Zou Denglang, Wang Qiqi, Chen Tao, Sang Duocheng, Yang Tingqin, Wang Yuhan, Gao Mengze, He Fangfang, Li Yulin, He Liangliang, Longzhu Duojie
School of Life Science, Qinghai Normal University, Xining, China.
College of Pharmacy, Jinan University, Guangzhou, China.
Front Pharmacol. 2022 Oct 19;13:1044027. doi: 10.3389/fphar.2022.1044027. eCollection 2022.

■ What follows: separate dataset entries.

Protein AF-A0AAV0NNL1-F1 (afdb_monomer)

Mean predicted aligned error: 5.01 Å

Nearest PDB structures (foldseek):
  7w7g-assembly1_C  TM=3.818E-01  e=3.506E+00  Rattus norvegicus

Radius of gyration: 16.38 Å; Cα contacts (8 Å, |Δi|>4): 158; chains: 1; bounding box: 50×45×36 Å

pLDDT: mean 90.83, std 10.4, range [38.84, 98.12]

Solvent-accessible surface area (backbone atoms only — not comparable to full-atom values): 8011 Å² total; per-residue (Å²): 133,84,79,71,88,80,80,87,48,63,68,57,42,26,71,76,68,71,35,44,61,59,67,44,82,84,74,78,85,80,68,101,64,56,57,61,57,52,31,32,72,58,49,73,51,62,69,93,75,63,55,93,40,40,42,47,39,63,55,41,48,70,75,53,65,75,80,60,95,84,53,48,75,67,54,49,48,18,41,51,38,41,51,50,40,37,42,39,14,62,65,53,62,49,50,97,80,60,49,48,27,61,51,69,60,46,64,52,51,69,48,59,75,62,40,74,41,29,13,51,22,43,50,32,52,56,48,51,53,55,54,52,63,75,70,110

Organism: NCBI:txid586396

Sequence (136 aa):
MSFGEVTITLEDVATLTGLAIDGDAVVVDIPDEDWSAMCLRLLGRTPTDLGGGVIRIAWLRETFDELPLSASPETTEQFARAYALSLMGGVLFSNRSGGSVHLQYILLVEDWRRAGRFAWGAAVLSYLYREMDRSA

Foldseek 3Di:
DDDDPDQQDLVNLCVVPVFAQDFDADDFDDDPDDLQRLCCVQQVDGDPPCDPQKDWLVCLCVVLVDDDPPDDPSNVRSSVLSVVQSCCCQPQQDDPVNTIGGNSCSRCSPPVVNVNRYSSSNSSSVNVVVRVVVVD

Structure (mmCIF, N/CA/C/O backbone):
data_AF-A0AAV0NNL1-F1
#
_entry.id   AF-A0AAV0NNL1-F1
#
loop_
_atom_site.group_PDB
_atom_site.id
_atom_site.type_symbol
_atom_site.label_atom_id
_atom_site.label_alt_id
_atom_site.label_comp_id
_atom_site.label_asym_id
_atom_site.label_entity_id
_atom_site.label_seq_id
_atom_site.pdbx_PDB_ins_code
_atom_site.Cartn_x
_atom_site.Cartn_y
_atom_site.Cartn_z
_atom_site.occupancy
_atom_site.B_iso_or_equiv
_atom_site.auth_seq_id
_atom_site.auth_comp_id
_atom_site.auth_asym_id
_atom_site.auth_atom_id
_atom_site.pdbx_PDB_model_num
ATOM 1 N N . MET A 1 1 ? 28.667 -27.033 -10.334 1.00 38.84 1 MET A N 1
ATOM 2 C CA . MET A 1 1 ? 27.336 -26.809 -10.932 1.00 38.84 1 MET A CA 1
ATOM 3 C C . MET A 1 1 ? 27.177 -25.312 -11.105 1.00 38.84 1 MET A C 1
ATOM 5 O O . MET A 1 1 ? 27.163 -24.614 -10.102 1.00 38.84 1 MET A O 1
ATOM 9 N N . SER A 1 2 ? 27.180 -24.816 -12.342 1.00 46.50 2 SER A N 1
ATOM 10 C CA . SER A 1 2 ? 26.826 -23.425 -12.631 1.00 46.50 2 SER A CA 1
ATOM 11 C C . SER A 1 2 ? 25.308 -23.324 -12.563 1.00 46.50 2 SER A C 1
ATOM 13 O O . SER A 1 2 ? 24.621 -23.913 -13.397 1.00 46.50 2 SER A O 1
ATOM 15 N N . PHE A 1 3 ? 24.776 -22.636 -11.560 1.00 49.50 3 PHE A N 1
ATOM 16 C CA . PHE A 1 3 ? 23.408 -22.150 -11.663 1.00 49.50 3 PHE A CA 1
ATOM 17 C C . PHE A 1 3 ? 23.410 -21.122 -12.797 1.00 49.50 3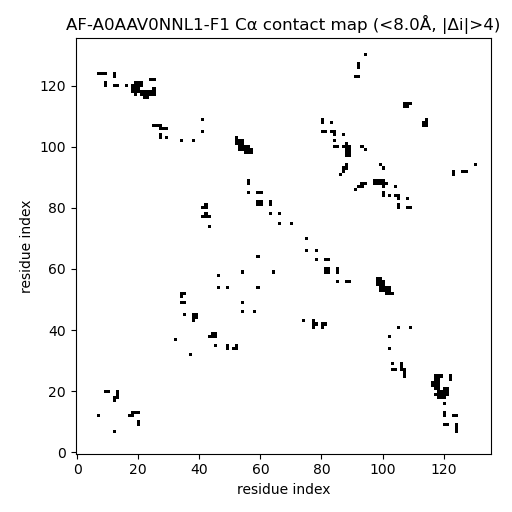 PHE A C 1
ATOM 19 O O . PHE A 1 3 ? 24.137 -20.135 -12.724 1.00 49.50 3 PHE A O 1
ATOM 26 N N . GLY A 1 4 ? 22.705 -21.418 -13.890 1.00 55.38 4 GLY A N 1
ATOM 27 C CA . GLY A 1 4 ? 22.407 -20.400 -14.893 1.00 55.38 4 GLY A CA 1
ATOM 28 C C . GLY A 1 4 ? 21.527 -19.337 -14.245 1.00 55.38 4 GLY A C 1
ATOM 29 O O . GLY A 1 4 ? 20.659 -19.682 -13.442 1.00 55.38 4 GLY A O 1
ATOM 30 N N . GLU A 1 5 ? 21.765 -18.065 -14.552 1.00 64.88 5 GLU A N 1
ATOM 31 C CA . GLU A 1 5 ? 20.834 -16.987 -14.214 1.00 64.88 5 GLU A CA 1
ATOM 32 C C . GLU A 1 5 ? 19.448 -17.354 -14.760 1.00 64.88 5 GLU A C 1
ATOM 34 O O . GLU A 1 5 ? 19.246 -17.431 -15.971 1.00 64.88 5 GLU A O 1
ATOM 39 N N . VAL A 1 6 ? 18.500 -17.645 -13.869 1.00 77.75 6 VAL A N 1
ATOM 40 C CA . VAL A 1 6 ? 17.098 -17.821 -14.248 1.00 77.75 6 VAL A CA 1
ATOM 41 C C . VAL A 1 6 ? 16.462 -16.438 -14.228 1.00 77.75 6 VAL A C 1
ATOM 43 O O . VAL A 1 6 ? 16.267 -15.845 -13.168 1.00 77.75 6 VAL A O 1
ATOM 46 N N . THR A 1 7 ? 16.173 -15.905 -15.411 1.00 85.62 7 THR A N 1
ATOM 47 C CA . THR A 1 7 ? 15.453 -14.640 -15.581 1.00 85.62 7 THR A CA 1
ATOM 48 C C . THR A 1 7 ? 13.963 -14.868 -15.315 1.00 85.62 7 THR A C 1
ATOM 50 O O . THR A 1 7 ? 13.320 -15.603 -16.057 1.00 85.62 7 THR A O 1
ATOM 53 N N . ILE A 1 8 ? 13.416 -14.246 -14.266 1.00 89.75 8 ILE A N 1
ATOM 54 C CA . ILE A 1 8 ? 11.975 -14.279 -13.961 1.00 89.75 8 ILE A CA 1
ATOM 55 C C . ILE A 1 8 ? 11.212 -13.440 -14.995 1.00 89.75 8 ILE A C 1
ATOM 57 O O . ILE A 1 8 ? 11.484 -12.259 -15.176 1.00 89.75 8 ILE A O 1
ATOM 61 N N . THR A 1 9 ? 10.228 -14.018 -15.668 1.00 93.25 9 THR A N 1
ATOM 62 C CA . THR A 1 9 ? 9.461 -13.323 -16.710 1.00 93.25 9 THR A CA 1
ATOM 63 C C . THR A 1 9 ? 8.142 -12.749 -16.186 1.00 93.25 9 THR A C 1
ATOM 65 O O . THR A 1 9 ? 7.697 -13.042 -15.075 1.00 93.25 9 THR A O 1
ATOM 68 N N . LEU A 1 10 ? 7.474 -11.929 -17.008 1.00 93.56 10 LEU A N 1
ATOM 69 C CA . LEU A 1 10 ? 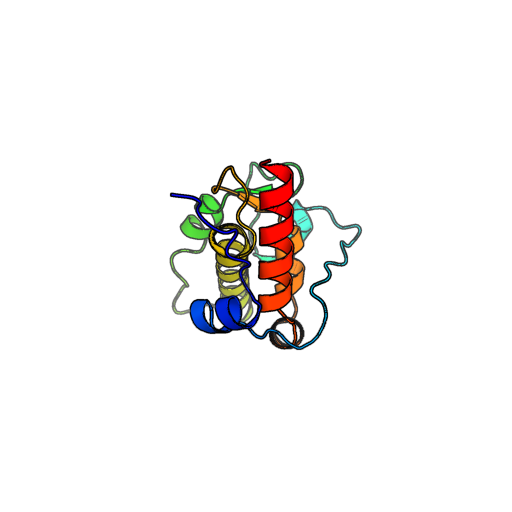6.114 -11.466 -16.713 1.00 93.56 10 LEU A CA 1
ATOM 70 C C . LEU A 1 10 ? 5.117 -12.631 -16.634 1.00 93.56 10 LEU A C 1
ATOM 72 O O . LEU A 1 10 ? 4.218 -12.591 -15.800 1.00 93.56 10 LEU A O 1
ATOM 76 N N . GLU A 1 11 ? 5.285 -13.674 -17.452 1.00 94.12 11 GLU A N 1
ATOM 77 C CA . GLU A 1 11 ? 4.422 -14.863 -17.423 1.00 94.12 11 GLU A CA 1
ATOM 78 C C . GLU A 1 11 ? 4.552 -15.622 -16.098 1.00 94.12 11 GLU A C 1
ATOM 80 O O . GLU A 1 11 ? 3.543 -16.054 -15.535 1.00 94.12 11 GLU A O 1
ATOM 85 N N . ASP A 1 12 ? 5.769 -15.709 -15.551 1.00 93.88 12 ASP A N 1
ATOM 86 C CA . ASP A 1 12 ? 6.007 -16.305 -14.234 1.00 93.88 12 ASP A CA 1
ATOM 87 C C . ASP A 1 12 ? 5.287 -15.510 -13.137 1.00 93.88 12 ASP A C 1
ATOM 89 O O . ASP A 1 12 ? 4.586 -16.085 -12.302 1.00 93.88 12 ASP A O 1
ATOM 93 N N . VAL A 1 13 ? 5.394 -14.175 -13.160 1.00 92.56 13 VAL A N 1
ATOM 94 C CA . VAL A 1 13 ? 4.707 -13.303 -12.191 1.00 92.56 13 VAL A CA 1
ATOM 95 C C . VAL A 1 13 ? 3.191 -13.419 -12.315 1.00 92.56 13 VAL A C 1
ATOM 97 O O . VAL A 1 13 ? 2.514 -13.567 -11.294 1.00 92.56 13 VAL A O 1
ATOM 100 N N . ALA A 1 14 ? 2.651 -13.394 -13.534 1.00 93.94 14 ALA A N 1
ATOM 101 C CA . ALA A 1 14 ? 1.219 -13.548 -13.776 1.00 93.94 14 ALA A CA 1
ATOM 102 C C . ALA A 1 14 ? 0.713 -14.895 -13.244 1.00 93.94 14 ALA A C 1
ATOM 104 O O . ALA A 1 14 ? -0.303 -14.951 -12.555 1.00 93.94 14 ALA A O 1
ATOM 105 N N . THR A 1 15 ? 1.460 -15.970 -13.499 1.00 94.25 15 THR A N 1
ATOM 106 C CA . THR A 1 15 ? 1.110 -17.328 -13.065 1.00 94.25 15 THR A CA 1
ATOM 107 C C . THR A 1 15 ? 1.152 -17.473 -11.545 1.00 94.25 15 THR A C 1
ATOM 109 O O . THR A 1 15 ? 0.264 -18.089 -10.961 1.00 94.25 15 THR A O 1
ATOM 112 N N . LEU A 1 16 ? 2.161 -16.897 -10.883 1.00 92.25 16 LEU A N 1
ATOM 113 C CA . LEU A 1 16 ? 2.334 -17.013 -9.432 1.00 92.25 16 LEU A CA 1
ATOM 114 C C . LEU A 1 16 ? 1.371 -16.129 -8.635 1.00 92.25 16 LEU A C 1
ATOM 116 O O . LEU A 1 16 ? 0.935 -16.517 -7.553 1.00 92.25 16 LEU A O 1
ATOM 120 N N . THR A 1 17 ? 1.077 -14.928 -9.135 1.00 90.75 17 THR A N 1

Bufadienolide, an essential member of the C-24 steroid family, is characterized by an α-pyrone positioned at C-17. As the predominantly active constituent in traditional Chinese medicine of Chansu, bufadienolide has been prescribed in the treatment of numerous ailments. It is a specifically potent inhibitor of Na/K ATPase with excellent anti-inflammatory activity. However, the severe side effects triggered by unbiased inhibition of the whole-body cells distributed α1-subtype of Na/K ATPase, restrict its future applicability. Thus, researchers have paved the road for the structural alteration of desirable bufadienolide derivatives with minimal adverse effects biotransformation. In this review, we give priority to the present evidence for structural diversity, MS fragmentation principles, anti-inflammatory efficacy, and structure modification of bufadienolides derived from toads to offer a scientific foundation for future in-depth investigations and views.
蟾毒配基是C-24甾体家族的重要成员,其特征是在C-17位有一个α-吡喃酮。作为中药蟾酥的主要活性成分,蟾毒配基已被用于治疗多种疾病。它是一种特异性的Na/K ATP酶强效抑制剂,具有出色的抗炎活性。然而,对全身分布的Na/K ATP酶α1亚型的无差别抑制所引发的严重副作用,限制了其未来的适用性。因此,研究人员通过生物转化为具有最小副作用的理想蟾毒配基衍生物的结构改变铺平了道路。在这篇综述中,我们优先考虑目前关于蟾蜍来源的蟾毒配基的结构多样性、质谱裂解原理、抗炎功效和结构修饰的证据,为未来的深入研究和观点提供科学依据。